Court Opinion

ID: 9664598
Source: CourtListenerOpinion
Date Created: 2023-08-24 00:22:14.75722+00
Date Added: 2024-06-11T18:15:07.474479
License: Public Domain

George Rose Smith, Justice, dissenting. The majority, as I read the briefs, are reversing the trial court’s judgment upon a ground that the appellant’s attorney has not seen fit to argue in this court; that is, that Officer Hale was not called by the State to testify about Smith’s confession. It was in the case of Smith v. State, 254 Ark. 538, 494 S.W. 2d 489 (1973), that we first considered the possibility that the State is under a duty to call all witnesses, other than casual ones, who participated in obtaining a defendant’s confession. There Smith’s counsel argued the point in this court, citing cases from other jurisdictions. We found the argument convincing and adopted the rule now relied upon by the majority. It was a decided innovation in our law, for in earlier cases we had upheld dozens of confessions which were not attested by every officer who took part in the interrogation.

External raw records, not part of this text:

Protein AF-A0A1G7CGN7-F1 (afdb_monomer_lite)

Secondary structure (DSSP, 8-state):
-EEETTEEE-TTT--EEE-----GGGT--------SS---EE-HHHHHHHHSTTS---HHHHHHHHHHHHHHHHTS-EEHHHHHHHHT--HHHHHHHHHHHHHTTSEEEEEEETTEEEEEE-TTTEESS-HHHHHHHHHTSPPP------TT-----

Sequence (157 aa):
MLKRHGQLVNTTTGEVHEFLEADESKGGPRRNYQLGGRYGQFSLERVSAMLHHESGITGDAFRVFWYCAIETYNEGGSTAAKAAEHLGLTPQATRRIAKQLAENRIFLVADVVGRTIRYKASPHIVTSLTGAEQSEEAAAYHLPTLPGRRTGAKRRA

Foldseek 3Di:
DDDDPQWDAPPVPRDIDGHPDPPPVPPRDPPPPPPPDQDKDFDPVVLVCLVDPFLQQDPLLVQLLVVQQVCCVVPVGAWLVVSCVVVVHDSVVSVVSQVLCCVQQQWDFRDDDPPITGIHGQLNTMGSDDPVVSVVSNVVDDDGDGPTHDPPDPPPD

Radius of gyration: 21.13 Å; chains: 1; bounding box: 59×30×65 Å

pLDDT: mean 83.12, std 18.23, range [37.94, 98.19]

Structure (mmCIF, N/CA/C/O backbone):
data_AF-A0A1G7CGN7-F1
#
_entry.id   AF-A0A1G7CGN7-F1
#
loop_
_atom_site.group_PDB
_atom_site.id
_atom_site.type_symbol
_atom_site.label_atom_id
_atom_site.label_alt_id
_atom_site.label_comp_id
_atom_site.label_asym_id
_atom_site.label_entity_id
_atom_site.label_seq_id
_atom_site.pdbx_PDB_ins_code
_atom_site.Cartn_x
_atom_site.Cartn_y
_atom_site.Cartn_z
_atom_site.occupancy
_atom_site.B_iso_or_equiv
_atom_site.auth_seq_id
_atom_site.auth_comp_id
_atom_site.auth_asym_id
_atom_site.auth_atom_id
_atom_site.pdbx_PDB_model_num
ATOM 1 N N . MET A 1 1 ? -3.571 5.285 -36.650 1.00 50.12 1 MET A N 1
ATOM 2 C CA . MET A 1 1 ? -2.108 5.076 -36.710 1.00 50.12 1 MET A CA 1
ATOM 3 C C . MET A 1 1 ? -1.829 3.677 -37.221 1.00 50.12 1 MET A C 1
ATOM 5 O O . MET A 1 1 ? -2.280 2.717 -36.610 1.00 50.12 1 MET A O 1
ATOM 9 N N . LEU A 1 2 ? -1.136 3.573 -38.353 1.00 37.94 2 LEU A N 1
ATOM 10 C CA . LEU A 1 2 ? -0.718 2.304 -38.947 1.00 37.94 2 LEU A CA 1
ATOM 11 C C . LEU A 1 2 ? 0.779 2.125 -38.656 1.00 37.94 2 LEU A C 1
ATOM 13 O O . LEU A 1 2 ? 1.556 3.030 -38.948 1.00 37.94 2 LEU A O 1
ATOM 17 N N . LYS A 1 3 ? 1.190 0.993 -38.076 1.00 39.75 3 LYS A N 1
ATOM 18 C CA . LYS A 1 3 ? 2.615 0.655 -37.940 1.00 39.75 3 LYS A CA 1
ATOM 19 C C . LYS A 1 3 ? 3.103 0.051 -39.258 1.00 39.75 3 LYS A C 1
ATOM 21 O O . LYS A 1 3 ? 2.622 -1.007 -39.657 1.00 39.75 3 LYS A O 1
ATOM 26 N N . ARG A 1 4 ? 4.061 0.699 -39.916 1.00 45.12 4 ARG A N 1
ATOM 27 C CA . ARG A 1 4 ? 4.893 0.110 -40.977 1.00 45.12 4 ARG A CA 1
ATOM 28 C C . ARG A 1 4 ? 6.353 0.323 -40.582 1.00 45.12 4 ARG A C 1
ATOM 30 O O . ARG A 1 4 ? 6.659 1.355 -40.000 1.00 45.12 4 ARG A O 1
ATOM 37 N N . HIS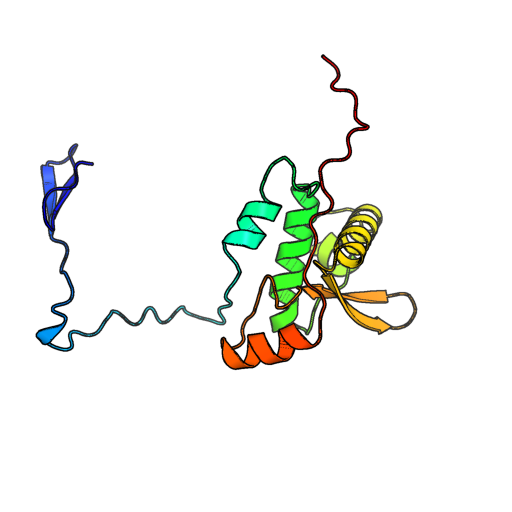 A 1 5 ? 7.187 -0.693 -40.809 1.00 55.00 5 HIS A N 1
ATOM 38 C CA . HIS A 1 5 ? 8.606 -0.789 -40.430 1.00 55.00 5 HIS A CA 1
ATOM 39 C C . HIS A 1 5 ? 9.285 0.542 -40.065 1.00 55.00 5 HIS A C 1
ATOM 41 O O . HIS A 1 5 ? 9.540 1.362 -40.939 1.00 55.00 5 HIS A O 1
ATOM 47 N N . GLY A 1 6 ? 9.569 0.740 -38.773 1.00 58.56 6 GLY A N 1
ATOM 48 C CA . GLY A 1 6 ? 10.394 1.853 -38.296 1.00 58.56 6 GLY A CA 1
ATOM 49 C C . GLY A 1 6 ? 9.794 3.254 -38.442 1.00 58.56 6 GLY A C 1
ATOM 50 O O . GLY A 1 6 ? 10.488 4.220 -38.155 1.00 58.56 6 GLY A O 1
ATOM 51 N N . GLN A 1 7 ? 8.529 3.410 -38.843 1.00 64.44 7 GLN A N 1
ATOM 52 C CA . GLN A 1 7 ? 7.910 4.725 -39.032 1.00 64.44 7 GLN A CA 1
ATOM 53 C C . GLN A 1 7 ? 6.538 4.822 -38.358 1.00 64.44 7 GLN A C 1
ATOM 55 O O . GLN A 1 7 ? 5.695 3.922 -38.446 1.00 64.44 7 GLN A O 1
ATOM 60 N N . LEU A 1 8 ? 6.299 5.949 -37.689 1.00 68.12 8 LEU A N 1
ATOM 61 C CA . LEU A 1 8 ? 4.988 6.351 -37.204 1.00 68.12 8 LEU A CA 1
ATOM 62 C C . LEU A 1 8 ? 4.417 7.402 -38.152 1.00 68.12 8 LEU A C 1
ATOM 64 O O . LEU A 1 8 ? 4.917 8.520 -38.225 1.00 68.12 8 LEU A O 1
ATOM 68 N N . VAL A 1 9 ? 3.350 7.044 -38.861 1.00 69.31 9 VAL A N 1
ATOM 69 C CA . VAL A 1 9 ? 2.666 7.971 -39.766 1.00 69.31 9 VAL A CA 1
ATOM 70 C C . VAL A 1 9 ? 1.429 8.529 -39.073 1.00 69.31 9 VAL A C 1
ATOM 72 O O . VAL A 1 9 ? 0.512 7.781 -38.702 1.00 69.31 9 VAL A O 1
ATOM 75 N N . ASN A 1 10 ? 1.389 9.850 -38.915 1.00 71.88 10 ASN A N 1
ATOM 76 C CA . ASN A 1 10 ? 0.178 10.562 -38.551 1.00 71.88 10 ASN A CA 1
ATOM 77 C C . ASN A 1 10 ? -0.762 10.566 -39.762 1.00 71.88 10 ASN A C 1
ATOM 79 O O . ASN A 1 10 ? -0.585 11.307 -40.724 1.00 71.88 10 ASN A O 1
ATOM 83 N N . THR A 1 11 ? -1.784 9.716 -39.715 1.00 72.75 11 THR A N 1
ATOM 84 C CA . THR A 1 11 ? -2.730 9.514 -40.822 1.00 72.75 11 THR A CA 1
ATOM 85 C C . THR A 1 11 ? -3.632 10.720 -41.096 1.00 72.75 11 THR A C 1
ATOM 87 O O . THR A 1 11 ? -4.340 10.713 -42.096 1.00 72.75 11 THR A O 1
ATOM 90 N N . THR A 1 12 ? -3.629 11.729 -40.222 1.00 72.12 12 THR A N 1
ATOM 91 C CA . THR A 1 12 ? -4.439 12.947 -40.360 1.00 72.12 12 THR A CA 1
ATOM 92 C C . THR A 1 12 ? -3.643 14.092 -40.982 1.00 72.12 12 THR A C 1
ATOM 94 O O . THR A 1 12 ? -4.192 14.847 -41.776 1.00 72.12 12 THR A O 1
ATOM 97 N N . THR A 1 13 ? -2.358 14.228 -40.641 1.00 75.69 13 THR A N 1
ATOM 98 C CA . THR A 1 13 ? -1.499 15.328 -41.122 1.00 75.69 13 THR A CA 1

The Smith case was decided six months before this appellant’s brief was filed, but counsel does not cite that case. Neither does his brief state the rule announced in Smith, that the State must call all participating interrogators. In fact, the proof indicating its possible applicability is mentioned only casually, in this sentence: “The signing of the confession was witnessed by Detective Sergeant J. F. Hale, but the state did not bother to call him to testify regarding the circumstances.” It is hard to believe that counsel chose that sentence as a means of asserting reversible error under the rule of the Smith case. I have no doubt that the appellant’s attorney is going to be genuinely surprised upon learning the ground upon which he has obtained a new trial. If we could say with assurance that that new trial is going to benefit the appellant by correcting an injustice that occurred at the first trial, I would not be inclined to note my disagreement with the majority opinion. But of course that possibility is extremely remote. We have no idea what Officer Hale will say about the confession, but it is reasonable to assume that defense counsel, in preparing for the trial, interviewed the officer and found nothing favorable in his expected testimony. Thus in all probability the new trial will be a waste of time and expense, which is doubtless why the point was not argued in the appellant’s brief.